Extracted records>
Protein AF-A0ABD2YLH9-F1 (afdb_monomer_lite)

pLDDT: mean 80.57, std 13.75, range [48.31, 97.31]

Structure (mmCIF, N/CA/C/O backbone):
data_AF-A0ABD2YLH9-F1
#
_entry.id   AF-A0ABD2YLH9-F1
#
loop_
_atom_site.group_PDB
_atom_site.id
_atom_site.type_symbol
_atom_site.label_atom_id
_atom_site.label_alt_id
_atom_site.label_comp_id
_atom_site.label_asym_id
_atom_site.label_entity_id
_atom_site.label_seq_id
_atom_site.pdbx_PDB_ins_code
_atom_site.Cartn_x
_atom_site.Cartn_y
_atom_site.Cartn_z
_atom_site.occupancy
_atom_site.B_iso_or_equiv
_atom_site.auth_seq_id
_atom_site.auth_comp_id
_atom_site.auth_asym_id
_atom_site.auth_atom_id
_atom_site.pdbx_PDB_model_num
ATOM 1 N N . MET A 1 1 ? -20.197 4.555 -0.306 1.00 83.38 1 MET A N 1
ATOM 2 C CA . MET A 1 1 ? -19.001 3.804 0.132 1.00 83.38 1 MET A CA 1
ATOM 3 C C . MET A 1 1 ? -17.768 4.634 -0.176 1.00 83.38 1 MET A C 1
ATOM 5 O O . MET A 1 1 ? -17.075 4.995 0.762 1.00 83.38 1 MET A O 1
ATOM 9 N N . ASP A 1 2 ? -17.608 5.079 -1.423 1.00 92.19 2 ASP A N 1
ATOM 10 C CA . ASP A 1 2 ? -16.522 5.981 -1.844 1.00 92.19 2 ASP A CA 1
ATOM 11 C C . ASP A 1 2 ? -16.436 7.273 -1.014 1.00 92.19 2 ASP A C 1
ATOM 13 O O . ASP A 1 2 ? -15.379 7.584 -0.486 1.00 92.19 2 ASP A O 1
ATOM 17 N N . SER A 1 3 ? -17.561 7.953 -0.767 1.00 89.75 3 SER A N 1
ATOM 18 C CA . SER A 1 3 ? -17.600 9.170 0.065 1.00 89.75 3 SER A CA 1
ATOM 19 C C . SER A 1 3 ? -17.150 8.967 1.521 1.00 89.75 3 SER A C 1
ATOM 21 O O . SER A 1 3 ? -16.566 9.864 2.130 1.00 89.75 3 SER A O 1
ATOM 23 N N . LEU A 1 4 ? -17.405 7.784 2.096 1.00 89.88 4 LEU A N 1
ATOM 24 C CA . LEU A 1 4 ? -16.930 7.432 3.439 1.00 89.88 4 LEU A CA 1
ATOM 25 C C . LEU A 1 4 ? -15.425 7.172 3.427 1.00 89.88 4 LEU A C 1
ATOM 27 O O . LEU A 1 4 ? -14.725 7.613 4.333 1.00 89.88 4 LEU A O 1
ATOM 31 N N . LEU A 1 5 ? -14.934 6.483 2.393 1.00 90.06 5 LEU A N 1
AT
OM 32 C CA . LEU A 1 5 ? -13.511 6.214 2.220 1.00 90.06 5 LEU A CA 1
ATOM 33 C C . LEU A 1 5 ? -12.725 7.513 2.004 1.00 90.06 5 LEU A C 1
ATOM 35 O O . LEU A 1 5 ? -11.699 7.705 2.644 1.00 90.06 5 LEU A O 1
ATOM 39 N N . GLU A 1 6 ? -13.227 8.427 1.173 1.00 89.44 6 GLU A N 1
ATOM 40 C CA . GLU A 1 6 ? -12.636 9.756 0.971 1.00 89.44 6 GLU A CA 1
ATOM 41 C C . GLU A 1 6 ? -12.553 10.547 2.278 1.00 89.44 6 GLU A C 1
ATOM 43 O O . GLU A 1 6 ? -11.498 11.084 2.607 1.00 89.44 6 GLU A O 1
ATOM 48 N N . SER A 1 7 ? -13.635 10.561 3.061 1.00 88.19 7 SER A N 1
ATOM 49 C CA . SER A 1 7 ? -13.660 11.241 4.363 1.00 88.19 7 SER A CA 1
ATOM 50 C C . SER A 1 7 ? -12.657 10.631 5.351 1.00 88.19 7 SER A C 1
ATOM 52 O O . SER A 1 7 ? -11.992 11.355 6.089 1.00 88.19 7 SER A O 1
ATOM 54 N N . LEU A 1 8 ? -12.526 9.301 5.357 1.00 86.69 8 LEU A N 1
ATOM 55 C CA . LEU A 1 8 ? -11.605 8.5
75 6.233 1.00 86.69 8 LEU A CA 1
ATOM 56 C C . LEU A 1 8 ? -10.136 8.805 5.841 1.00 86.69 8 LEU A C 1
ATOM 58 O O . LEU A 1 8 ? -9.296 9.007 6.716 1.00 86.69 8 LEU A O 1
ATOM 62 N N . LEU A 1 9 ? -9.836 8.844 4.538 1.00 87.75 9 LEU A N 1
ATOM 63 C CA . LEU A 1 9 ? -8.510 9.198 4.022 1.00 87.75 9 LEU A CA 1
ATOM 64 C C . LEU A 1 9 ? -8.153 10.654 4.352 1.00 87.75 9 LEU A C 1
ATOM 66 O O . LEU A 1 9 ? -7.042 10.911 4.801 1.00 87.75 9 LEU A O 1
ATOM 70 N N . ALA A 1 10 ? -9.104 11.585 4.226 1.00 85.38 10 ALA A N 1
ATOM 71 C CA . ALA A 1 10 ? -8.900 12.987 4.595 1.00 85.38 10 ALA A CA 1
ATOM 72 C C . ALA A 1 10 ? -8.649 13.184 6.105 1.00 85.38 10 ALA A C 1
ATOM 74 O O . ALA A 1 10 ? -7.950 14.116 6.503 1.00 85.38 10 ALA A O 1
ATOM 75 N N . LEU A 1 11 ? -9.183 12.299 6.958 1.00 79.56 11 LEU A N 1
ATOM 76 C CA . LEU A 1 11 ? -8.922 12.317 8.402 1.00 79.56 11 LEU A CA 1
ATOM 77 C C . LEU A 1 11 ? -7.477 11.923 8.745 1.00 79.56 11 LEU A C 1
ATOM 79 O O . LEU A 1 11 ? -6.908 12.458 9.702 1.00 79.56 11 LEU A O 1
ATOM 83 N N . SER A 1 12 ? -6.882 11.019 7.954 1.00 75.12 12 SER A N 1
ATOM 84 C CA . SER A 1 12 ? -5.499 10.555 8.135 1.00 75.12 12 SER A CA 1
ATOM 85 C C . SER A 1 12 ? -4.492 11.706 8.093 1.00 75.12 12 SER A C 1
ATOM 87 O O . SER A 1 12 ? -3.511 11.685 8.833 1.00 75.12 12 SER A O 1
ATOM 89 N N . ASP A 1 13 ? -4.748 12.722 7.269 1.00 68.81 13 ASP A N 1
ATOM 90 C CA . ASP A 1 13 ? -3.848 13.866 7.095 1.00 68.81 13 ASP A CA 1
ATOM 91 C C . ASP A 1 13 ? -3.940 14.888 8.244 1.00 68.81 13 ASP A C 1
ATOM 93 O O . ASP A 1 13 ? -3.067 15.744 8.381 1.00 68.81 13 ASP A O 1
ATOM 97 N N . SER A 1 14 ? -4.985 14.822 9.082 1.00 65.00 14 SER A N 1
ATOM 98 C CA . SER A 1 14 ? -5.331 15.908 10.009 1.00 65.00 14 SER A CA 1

Activity>
Extract the full set of entries word for word.

Solution for this task>
Protein AF-A0ABD2YLH9-F1 (afdb_monomer_lite)

pLDDT: mean 80.57, std 13.75, range [48.31, 97.31]

Structure (mmCIF, N/CA/C/O backbone):
data_AF-A0ABD2YLH9-F1
#
_entry.id   AF-A0ABD2YLH9-F1
#
loop_
_atom_site.group_PDB
_atom_site.id
_atom_site.type_symbol
_atom_site.label_atom_id
_atom_site.label_alt_id
_atom_site.label_comp_id
_atom_site.label_asym_id
_atom_site.label_entity_id
_atom_site.label_seq_id
_atom_site.pdbx_PDB_ins_code
_atom_site.Cartn_x
_atom_site.Cartn_y
_atom_site.Cartn_z
_atom_site.occupancy
_atom_site.B_iso_or_equiv
_atom_site.auth_seq_id
_atom_site.auth_comp_id
_atom_site.auth_asym_id
_atom_site.auth_atom_id
_atom_site.pdbx_PDB_model_num
ATOM 1 N N . MET A 1 1 ? -20.197 4.555 -0.306 1.00 83.38 1 MET A N 1
ATOM 2 C CA . MET A 1 1 ? -19.001 3.804 0.132 1.00 83.38 1 MET A CA 1
ATOM 3 C C . MET A 1 1 ? -17.768 4.634 -0.176 1.00 83.38 1 MET A C 1
ATOM 5 O O . MET A 1 1 ? -17.075 4.995 0.762 1.00 83.38 1 MET A O 1
ATOM 9 N N . ASP A 1 2 ? -17.608 5.079 -1.423 1.00 92.19 2 ASP A N 1
ATOM 10 C CA . ASP A 1 2 ? -16.522 5.981 -1.844 1.00 92.19 2 ASP A CA 1
ATOM 11 C C . ASP A 1 2 ? -16.436 7.273 -1.014 1.00 92.19 2 ASP A C 1
ATOM 13 O O . ASP A 1 2 ? -15.379 7.584 -0.486 1.00 92.19 2 ASP A O 1
ATOM 17 N N . SER A 1 3 ? -17.561 7.953 -0.767 1.00 89.75 3 SER A N 1
ATOM 18 C CA . SER A 1 3 ? -17.600 9.170 0.065 1.00 89.75 3 SER A CA 1
ATOM 19 C C . SER A 1 3 ? -17.150 8.967 1.521 1.00 89.75 3 SER A C 1
ATOM 21 O O . SER A 1 3 ? -16.566 9.864 2.130 1.00 89.75 3 SER A O 1
ATOM 23 N N . LEU A 1 4 ? -17.405 7.784 2.096 1.00 89.88 4 LEU A N 1
ATOM 24 C CA . LEU A 1 4 ? -16.930 7.432 3.439 1.00 89.88 4 LEU A CA 1
ATOM 25 C C . LEU A 1 4 ? -15.425 7.172 3.427 1.00 89.88 4 LEU A C 1
ATOM 27 O O . LEU A 1 4 ? -14.725 7.613 4.333 1.00 89.88 4 LEU A O 1
ATOM 31 N N . LEU A 1 5 ? -14.934 6.483 2.393 1.00 90.06 5 LEU A N 1
AT
OM 32 C CA . LEU A 1 5 ? -13.511 6.214 2.220 1.00 90.06 5 LEU A CA 1
ATOM 33 C C . LEU A 1 5 ? -12.725 7.513 2.004 1.00 90.06 5 LEU A C 1
ATOM 35 O O . LEU A 1 5 ? -11.699 7.705 2.644 1.00 90.06 5 LEU A O 1
ATOM 39 N N . GLU A 1 6 ? -13.227 8.427 1.173 1.00 89.44 6 GLU A N 1
ATOM 40 C CA . GLU A 1 6 ? -12.636 9.756 0.971 1.00 89.44 6 GLU A CA 1
ATOM 41 C C . GLU A 1 6 ? -12.553 10.547 2.278 1.00 89.44 6 GLU A C 1
ATOM 43 O O . GLU A 1 6 ? -11.498 11.084 2.607 1.00 89.44 6 GLU A O 1
ATOM 48 N N . SER A 1 7 ? -13.635 10.561 3.061 1.00 88.19 7 SER A N 1
ATOM 49 C CA . SER A 1 7 ? -13.660 11.241 4.363 1.00 88.19 7 SER A CA 1
ATOM 50 C C . SER A 1 7 ? -12.657 10.631 5.351 1.00 88.19 7 SER A C 1
ATOM 52 O O . SER A 1 7 ? -11.992 11.355 6.089 1.00 88.19 7 SER A O 1
ATOM 54 N N . LEU A 1 8 ? -12.526 9.301 5.357 1.00 86.69 8 LEU A N 1
ATOM 55 C CA . LEU A 1 8 ? -11.605 8.5
75 6.233 1.00 86.69 8 LEU A CA 1
ATOM 56 C C . LEU A 1 8 ? -10.136 8.805 5.841 1.00 86.69 8 LEU A C 1
ATOM 58 O O . LEU A 1 8 ? -9.296 9.007 6.716 1.00 86.69 8 LEU A O 1
ATOM 62 N N . LEU A 1 9 ? -9.836 8.844 4.538 1.00 87.75 9 LEU A N 1
ATOM 63 C CA . LEU A 1 9 ? -8.510 9.198 4.022 1.00 87.75 9 LEU A CA 1
ATOM 64 C C . LEU A 1 9 ? -8.153 10.654 4.352 1.00 87.75 9 LEU A C 1
ATOM 66 O O . LEU A 1 9 ? -7.042 10.911 4.801 1.00 87.75 9 LEU A O 1
ATOM 70 N N . ALA A 1 10 ? -9.104 11.585 4.226 1.00 85.38 10 ALA A N 1
ATOM 71 C CA . ALA A 1 10 ? -8.900 12.987 4.595 1.00 85.38 10 ALA A CA 1
ATOM 72 C C . ALA A 1 10 ? -8.649 13.184 6.105 1.00 85.38 10 ALA A C 1
ATOM 74 O O . ALA A 1 10 ? -7.950 14.116 6.503 1.00 85.38 10 ALA A O 1
ATOM 75 N N . LEU A 1 11 ? -9.183 12.299 6.958 1.00 79.56 11 LEU A N 1
ATOM 76 C CA . LEU A 1 11 ? -8.922 12.317 8.402 1.00 79.56 11 LEU A CA 1
ATOM 77 C C . LEU A 1 11 ? -7.477 11.923 8.745 1.00 79.56 11 LEU A C 1
ATOM 79 O O . LEU A 1 11 ? -6.908 12.458 9.702 1.00 79.56 11 LEU A O 1
ATOM 83 N N . SER A 1 12 ? -6.882 11.019 7.954 1.00 75.12 12 SER A N 1
ATOM 84 C CA . SER A 1 12 ? -5.499 10.555 8.135 1.00 75.12 12 SER A CA 1
ATOM 85 C C . SER A 1 12 ? -4.492 11.706 8.093 1.00 75.12 12 SER A C 1
ATOM 87 O O . SER A 1 12 ? -3.511 11.685 8.833 1.00 75.12 12 SER A O 1
ATOM 89 N N . ASP A 1 13 ? -4.748 12.722 7.269 1.00 68.81 13 ASP A N 1
ATOM 90 C CA . ASP A 1 13 ? -3.848 13.866 7.095 1.00 68.81 13 ASP A CA 1
ATOM 91 C C . ASP A 1 13 ? -3.940 14.888 8.244 1.00 68.81 13 ASP A C 1
ATOM 93 O O . ASP A 1 13 ? -3.067 15.744 8.381 1.00 68.81 13 ASP A O 1
ATOM 97 N N . SER A 1 14 ? -4.985 14.822 9.082 1.00 65.00 14 SER A N 1
ATOM 98 C CA . SER A 1 14 ? -5.331 15.908 10.009 1.00 65.00 14 SER A CA 1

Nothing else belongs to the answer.